### Task to carry out
Go through the listing below from its first line and repeat each line exactly, ending at the line containing "ATOM 16 N N" and including it.

Segment Open

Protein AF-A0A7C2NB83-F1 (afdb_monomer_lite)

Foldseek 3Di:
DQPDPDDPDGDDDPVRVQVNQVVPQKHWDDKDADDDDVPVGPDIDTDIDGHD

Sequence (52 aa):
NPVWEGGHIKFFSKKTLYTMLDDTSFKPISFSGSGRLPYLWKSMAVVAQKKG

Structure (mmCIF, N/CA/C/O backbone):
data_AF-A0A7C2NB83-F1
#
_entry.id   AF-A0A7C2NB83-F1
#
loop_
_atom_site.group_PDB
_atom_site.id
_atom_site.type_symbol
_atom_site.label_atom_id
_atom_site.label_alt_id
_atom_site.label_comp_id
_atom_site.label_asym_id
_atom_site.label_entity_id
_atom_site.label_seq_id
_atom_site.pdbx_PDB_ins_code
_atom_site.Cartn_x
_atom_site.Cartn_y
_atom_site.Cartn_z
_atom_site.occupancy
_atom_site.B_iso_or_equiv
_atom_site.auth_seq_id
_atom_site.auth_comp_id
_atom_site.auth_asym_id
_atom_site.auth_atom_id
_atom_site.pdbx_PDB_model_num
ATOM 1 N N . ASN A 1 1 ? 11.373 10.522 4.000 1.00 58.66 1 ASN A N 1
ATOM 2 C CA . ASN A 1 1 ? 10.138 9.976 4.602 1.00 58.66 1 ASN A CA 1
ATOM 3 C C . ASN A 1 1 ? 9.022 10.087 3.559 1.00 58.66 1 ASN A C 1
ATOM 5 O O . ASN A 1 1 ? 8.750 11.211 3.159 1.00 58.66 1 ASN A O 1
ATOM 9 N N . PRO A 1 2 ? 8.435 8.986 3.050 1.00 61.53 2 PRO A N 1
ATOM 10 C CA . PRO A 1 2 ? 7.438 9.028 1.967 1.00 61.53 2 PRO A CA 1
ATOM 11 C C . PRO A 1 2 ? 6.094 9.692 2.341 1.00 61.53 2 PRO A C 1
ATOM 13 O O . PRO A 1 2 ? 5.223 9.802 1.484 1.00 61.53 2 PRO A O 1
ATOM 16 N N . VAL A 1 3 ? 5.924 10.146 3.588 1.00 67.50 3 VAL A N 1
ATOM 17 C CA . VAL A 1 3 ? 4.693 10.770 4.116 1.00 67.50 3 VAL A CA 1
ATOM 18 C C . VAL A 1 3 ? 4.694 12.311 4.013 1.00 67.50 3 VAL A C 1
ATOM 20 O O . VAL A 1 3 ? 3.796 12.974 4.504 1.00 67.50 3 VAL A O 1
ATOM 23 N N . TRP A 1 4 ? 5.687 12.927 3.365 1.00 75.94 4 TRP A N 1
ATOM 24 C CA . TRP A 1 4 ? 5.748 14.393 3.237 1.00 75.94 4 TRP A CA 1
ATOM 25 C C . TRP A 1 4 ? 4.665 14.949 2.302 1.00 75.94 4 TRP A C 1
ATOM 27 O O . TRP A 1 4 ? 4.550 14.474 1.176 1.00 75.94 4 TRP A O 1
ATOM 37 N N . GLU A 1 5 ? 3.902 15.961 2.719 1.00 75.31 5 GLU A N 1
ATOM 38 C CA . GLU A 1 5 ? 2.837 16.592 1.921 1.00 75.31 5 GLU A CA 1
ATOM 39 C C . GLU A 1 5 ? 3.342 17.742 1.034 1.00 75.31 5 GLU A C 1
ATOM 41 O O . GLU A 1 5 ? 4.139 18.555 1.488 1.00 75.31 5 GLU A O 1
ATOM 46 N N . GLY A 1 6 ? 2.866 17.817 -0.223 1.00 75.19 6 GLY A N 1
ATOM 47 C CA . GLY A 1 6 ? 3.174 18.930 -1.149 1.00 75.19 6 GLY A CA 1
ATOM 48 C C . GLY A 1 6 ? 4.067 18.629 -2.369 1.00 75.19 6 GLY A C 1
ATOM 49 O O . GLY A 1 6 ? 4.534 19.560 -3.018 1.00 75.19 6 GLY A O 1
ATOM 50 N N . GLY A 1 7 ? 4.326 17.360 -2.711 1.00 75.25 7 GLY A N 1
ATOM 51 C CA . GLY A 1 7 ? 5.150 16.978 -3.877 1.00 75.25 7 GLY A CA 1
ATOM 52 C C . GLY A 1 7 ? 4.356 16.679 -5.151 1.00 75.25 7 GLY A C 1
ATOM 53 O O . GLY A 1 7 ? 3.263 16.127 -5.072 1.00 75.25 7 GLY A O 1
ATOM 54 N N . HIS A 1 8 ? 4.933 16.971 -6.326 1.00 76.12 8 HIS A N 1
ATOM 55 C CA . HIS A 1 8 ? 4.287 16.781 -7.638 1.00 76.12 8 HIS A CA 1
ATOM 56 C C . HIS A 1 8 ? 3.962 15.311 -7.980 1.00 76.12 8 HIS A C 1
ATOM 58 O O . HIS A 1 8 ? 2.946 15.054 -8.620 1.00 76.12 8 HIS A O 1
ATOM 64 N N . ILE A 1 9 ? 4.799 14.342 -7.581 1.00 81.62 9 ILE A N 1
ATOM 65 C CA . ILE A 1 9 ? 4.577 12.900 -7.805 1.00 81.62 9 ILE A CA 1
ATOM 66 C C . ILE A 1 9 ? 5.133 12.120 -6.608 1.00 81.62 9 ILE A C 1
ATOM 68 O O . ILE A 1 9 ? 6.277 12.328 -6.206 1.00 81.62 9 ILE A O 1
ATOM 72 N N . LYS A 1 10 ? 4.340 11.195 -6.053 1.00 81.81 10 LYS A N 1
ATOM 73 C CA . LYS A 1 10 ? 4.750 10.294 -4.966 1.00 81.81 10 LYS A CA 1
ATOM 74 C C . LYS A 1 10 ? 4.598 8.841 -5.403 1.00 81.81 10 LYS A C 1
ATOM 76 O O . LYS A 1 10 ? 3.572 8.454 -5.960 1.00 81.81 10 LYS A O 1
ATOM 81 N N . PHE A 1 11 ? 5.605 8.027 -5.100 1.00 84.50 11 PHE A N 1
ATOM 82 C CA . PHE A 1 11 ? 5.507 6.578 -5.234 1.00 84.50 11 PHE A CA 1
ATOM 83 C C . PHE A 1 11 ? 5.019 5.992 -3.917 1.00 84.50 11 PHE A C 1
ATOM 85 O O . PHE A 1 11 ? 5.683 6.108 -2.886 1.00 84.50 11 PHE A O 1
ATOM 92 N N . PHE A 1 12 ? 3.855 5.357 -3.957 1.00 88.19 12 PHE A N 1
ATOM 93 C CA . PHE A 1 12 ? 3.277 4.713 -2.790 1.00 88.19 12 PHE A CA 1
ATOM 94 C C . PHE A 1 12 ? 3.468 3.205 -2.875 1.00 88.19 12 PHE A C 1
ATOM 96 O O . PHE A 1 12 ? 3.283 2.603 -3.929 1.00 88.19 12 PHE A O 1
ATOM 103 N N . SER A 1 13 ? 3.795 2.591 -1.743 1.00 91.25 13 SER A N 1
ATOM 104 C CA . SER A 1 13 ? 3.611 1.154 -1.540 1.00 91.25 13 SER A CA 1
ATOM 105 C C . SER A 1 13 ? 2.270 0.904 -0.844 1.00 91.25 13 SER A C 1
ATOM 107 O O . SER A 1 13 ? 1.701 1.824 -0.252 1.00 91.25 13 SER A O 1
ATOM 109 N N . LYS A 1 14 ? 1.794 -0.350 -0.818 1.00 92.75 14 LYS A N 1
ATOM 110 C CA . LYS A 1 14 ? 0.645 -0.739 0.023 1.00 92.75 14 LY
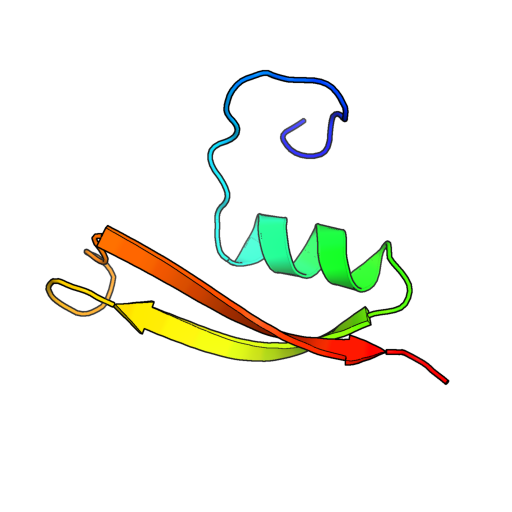S A CA 1
ATOM 111 C C . LYS A 1 14 ? 0.829 -0.274 1.473 1.00 92.75 14 LYS A C 1
ATOM 113 O O . LYS A 1 14 ? -0.089 0.297 2.047 1.00 92.75 14 LYS A O 1
ATOM 118 N N . LYS A 1 15 ? 2.024 -0.480 2.043 1.00 93.19 15 LYS A N 1
ATOM 119 C CA . LYS A 1 15 ? 2.348 -0.072 3.418 1.00 93.19 15 LYS A CA 1
ATOM 120 C C . LYS A 1 15 ? 2.196 1.439 3.597 1.00 93.19 15 LYS A C 1
ATOM 122 O O . LYS A 1 15 ? 1.555 1.869 4.542 1.00 93.19 15 LYS A O 1
ATOM 127 N N . THR A 1 16 ? 2.729 2.225 2.662 1.00 92.44 16 THR A N 1
ATOM 128 C CA . THR A 1 16 ? 2.648 3.693 2.701 1.00 92.44 16 THR A CA 1
ATOM 129 C C . THR A 1 16 ? 1.203 4.186 2.620 1.00 92.44 16 THR A C 1
ATOM 131 O O . THR A 1 16 ? 0.821 5.031 3.420 1.00 92.44 16 THR A O 1
ATOM 134 N N . LEU A 1 17 ? 0.387 3.627 1.713 1.00 92.75 17 LEU A N 1
ATOM 135 C CA . LEU A 1 17 ? -1.040 3.968 1.612 1.00 92.75 17 LEU A CA 1
ATOM 136 C C . LEU A 1 17 ? -1.794 3.639 2.902 1.00 92.75 17 LEU A C 1
ATOM 138 O O . LEU A 1 17 ? -2.618 4.425 3.352 1.00 92.75 17 LEU A O 1
ATOM 142 N N . TYR A 1 18 ? -1.508 2.483 3.501 1.00 94.12 18 TYR A N 1
ATOM 143 C CA . TYR A 1 18 ? -2.171 2.050 4.729 1.00 94.12 18 TYR A CA 1
ATOM 144 C C . TYR A 1 18 ? -1.825 2.958 5.907 1.00 94.12 18 TYR A C 1
ATOM 146 O O . TYR A 1 18 ? -2.731 3.345 6.632 1.00 94.12 18 TYR A O 1
ATOM 154 N N . THR A 1 19 ? -0.550 3.326 6.071 1.00 92.69 19 THR A N 1
ATOM 155 C CA . THR A 1 19 ? -0.127 4.275 7.110 1.00 92.69 19 THR A CA 1
ATOM 156 C C . THR A 1 19 ? -0.822 5.626 6.939 1.00 92.69 19 THR A C 1
ATOM 158 O O . THR A 1 19 ? -1.416 6.116 7.887 1.00 92.69 19 THR A O 1
ATOM 161 N N . MET A 1 20 ? -0.854 6.177 5.721 1.00 91.62 20 MET A N 1
ATOM 162 C CA . MET A 1 20 ? -1.522 7.460 5.458 1.00 91.62 20 MET A CA 1
ATOM 163 C C . MET A 1 20 ? -3.024 7.424 5.750 1.00 
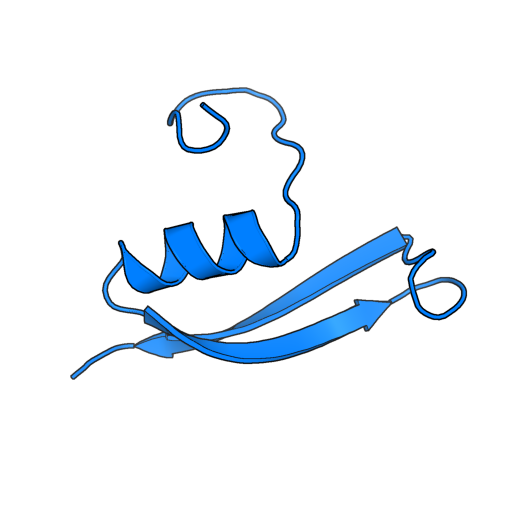91.62 20 MET A C 1
ATOM 165 O O . MET A 1 20 ? -3.569 8.380 6.290 1.00 91.62 20 MET A O 1
ATOM 169 N N . LEU A 1 21 ? -3.709 6.333 5.395 1.00 93.69 21 LEU A N 1
ATOM 170 C CA . LEU A 1 21 ? -5.132 6.173 5.700 1.00 93.69 21 LEU A CA 1
ATOM 171 C C . LEU A 1 21 ? -5.372 6.069 7.207 1.00 93.69 21 LEU A C 1
ATOM 173 O O . LEU A 1 21 ? -6.278 6.718 7.726 1.00 93.69 21 LEU A O 1
ATOM 177 N N . ASP A 1 22 ? -4.541 5.296 7.907 1.00 90.31 22 ASP A N 1
ATOM 178 C CA . ASP A 1 22 ? -4.662 5.120 9.352 1.00 90.31 22 ASP A CA 1
ATOM 179 C C . ASP A 1 22 ? -4.450 6.440 10.112 1.00 90.31 22 ASP A C 1
ATOM 181 O O . ASP A 1 22 ? -5.238 6.747 11.014 1.00 90.31 22 ASP A O 1
ATOM 185 N N . ASP A 1 23 ? -3.481 7.248 9.666 1.00 91.19 23 ASP A N 1
ATOM 186 C CA . ASP A 1 2
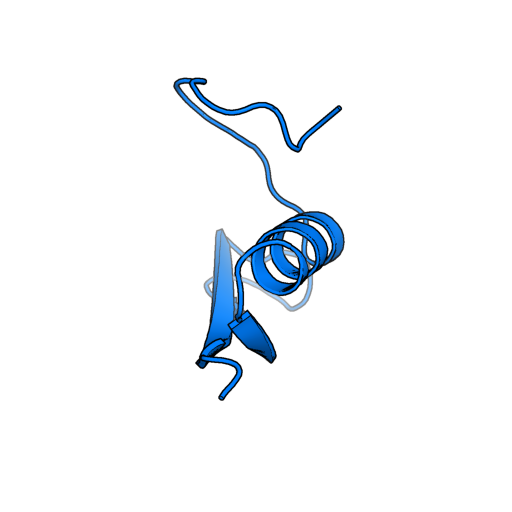3 ? -3.214 8.607 10.158 1.00 91.19 23 ASP A CA 1
ATOM 187 C C . ASP A 1 23 ? -4.372 9.583 9.862 1.00 91.19 23 ASP A C 1
ATOM 189 O O . ASP A 1 23 ? -4.532 10.590 10.549 1.00 91.19 23 ASP A O 1
ATOM 193 N N . THR A 1 24 ? -5.215 9.294 8.864 1.00 88.50 24 THR A N 1
ATOM 194 C CA . THR A 1 24 ? -6.275 10.197 8.383 1.00 88.50 24 THR A CA 1
ATOM 195 C C . THR A 1 24 ? -7.683 9.692 8.678 1.00 88.50 24 THR A C 1
ATOM 197 O O . THR A 1 24 ? -8.510 9.642 7.788 1.00 88.50 24 THR A O 1
ATOM 200 N N . SER A 1 25 ? -8.034 9.328 9.913 1.00 93.38 25 SER A N 1
ATOM 201 C CA . SER A 1 25 ? -9.421 8.943 10.274 1.00 93.38 25 SER A CA 1
ATOM 202 C C . SER A 1 25 ? -10.097 7.948 9.303 1.00 93.38 25 SER A C 1
ATOM 204 O O . SER A 1 25 ? -11.322 7.911 9.199 1.00 93.38 25 SER A O 1
ATOM 206 N N . PHE A 1 26 ? -9.323 7.122 8.595 1.00 96.69 26 PHE A N 1
ATOM 207 C CA . PHE A 1 26 ? -9.799 6.116 7.654 1.00 96.69 26 PHE A CA 1
ATOM 208 C C . PHE A 1 26 ? -9.195 4.764 8.029 1.00 96.69 26 PHE A C 1
ATOM 210 O O . PHE A 1 26 ? -8.031 4.637 8.390 1.00 96.69 26 PHE A O 1
ATOM 217 N N . LYS A 1 27 ? -9.999 3.709 7.966 1.00 95.38 27 LYS A N 1
ATOM 218 C CA . LYS A 1 27 ? -9.561 2.333 8.176 1.00 95.38 27 LYS A CA 1
ATOM 219 C C . LYS A 1 27 ? -9.534 1.623 6.822 1.00 95.38 27 LYS A C 1
ATOM 221 O O . LYS A 1 27 ? -10.600 1.465 6.223 1.00 95.38 27 LYS A O 1
ATOM 226 N N . PRO A 1 28 ? -8.368 1.192 6.309 1.00 95.06 28 PRO A N 1
ATOM 227 C CA . PRO A 1 28 ? -8.313 0.410 5.078 1.00 95.06 28 PRO A CA 1
ATOM 228 C C . PRO A 1 28 ? -9.011 -0.945 5.277 1.00 95.06 28 PRO A C 1
ATOM 230 O O . PRO A 1 28 ? -8.733 -1.652 6.245 1.00 95.06 28 PRO A O 1
ATOM 233 N N . ILE A 1 29 ? -9.912 -1.312 4.360 1.00 95.75 29 ILE A N 1
ATOM 234 C CA . ILE A 1 29 ? -10.704 -2.555 4.416 1.00 95.75 29 ILE A CA 1
ATOM 235 C C . ILE A 1 29 ? -10.362 -3.537 3.293 1.00 95.75 29 ILE A C 1
ATOM 237 O O . ILE A 1 29 ? -10.528 -4.740 3.462 1.00 95.75 29 ILE A O 1
ATOM 241 N N . SER A 1 30 ? -9.864 -3.053 2.152 1.00 95.75 30 SER A N 1
ATOM 242 C CA . SER A 1 30 ? -9.458 -3.911 1.037 1.00 95.75 30 SER A CA 1
ATOM 243 C C . SER A 1 30 ? -8.372 -3.253 0.192 1.00 95.75 30 SER A C 1
ATOM 245 O O . SER A 1 30 ? -8.289 -2.028 0.109 1.00 95.75 30 SER A O 1
ATOM 247 N N . PHE A 1 31 ? -7.545 -4.080 -0.440 1.00 95.56 31 PHE A N 1
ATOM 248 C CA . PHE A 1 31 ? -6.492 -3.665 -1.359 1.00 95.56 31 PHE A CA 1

Segment Closed

### Answer space
Protein AF-A0A7C2NB83-F1 (afdb_monomer_lite)

Foldseek 3Di:
DQPDPDDPDGDDDPVRVQVNQVVPQKHWDDKDADDDDVPVGPDIDTDIDGHD

Sequence (52 aa):
NPVWEGGHIKFFSKKTLYTMLDDTSFKPISFSGSGRLPYLWKSMAVVAQKKG

Structure (mmCIF, N/CA/C/O backbone):
data_AF-A0A7C2NB83-F1
#
_entry.id   AF-A0A7C2NB83-F1
#
loop_
_atom_site.group_PDB
_atom_site.id
_atom_site.type_symbol
_atom_site.label_atom_id
_atom_site.label_alt_id
_atom_site.label_comp_id
_atom_site.label_asym_id
_atom_site.label_entity_id
_atom_site.label_seq_id
_atom_site.pdbx_PDB_ins_code
_atom_site.Cartn_x
_atom_site.Cartn_y
_atom_site.Cartn_z
_atom_site.occupancy
_atom_site.B_iso_or_equiv
_atom_site.auth_seq_id
_atom_site.auth_comp_id
_atom_site.auth_asym_id
_atom_site.auth_atom_id
_atom_site.pdbx_PDB_model_num
ATOM 1 N N . ASN A 1 1 ? 11.373 10.522 4.000 1.00 58.66 1 ASN A N 1
ATOM 2 C CA . ASN A 1 1 ? 10.138 9.976 4.602 1.00 58.66 1 ASN A CA 1
ATOM 3 C C . ASN A 1 1 ? 9.022 10.087 3.559 1.00 58.66 1 ASN A C 1
ATOM 5 O O . ASN A 1 1 ? 8.750 11.211 3.159 1.00 58.66 1 ASN A O 1
ATOM 9 N N . PRO A 1 2 ? 8.435 8.986 3.050 1.00 61.53 2 PRO A N 1
ATOM 10 C CA . PRO A 1 2 ? 7.438 9.028 1.967 1.00 61.53 2 PRO A CA 1
ATOM 11 C C . PRO A 1 2 ? 6.094 9.692 2.341 1.00 61.53 2 PRO A C 1
ATOM 13 O O . PRO A 1 2 ? 5.223 9.802 1.484 1.00 61.53 2 PRO A O 1
ATOM 16 N N . VAL A 1 3 ? 5.924 10.146 3.588 1.00 67.50 3 VAL A N 1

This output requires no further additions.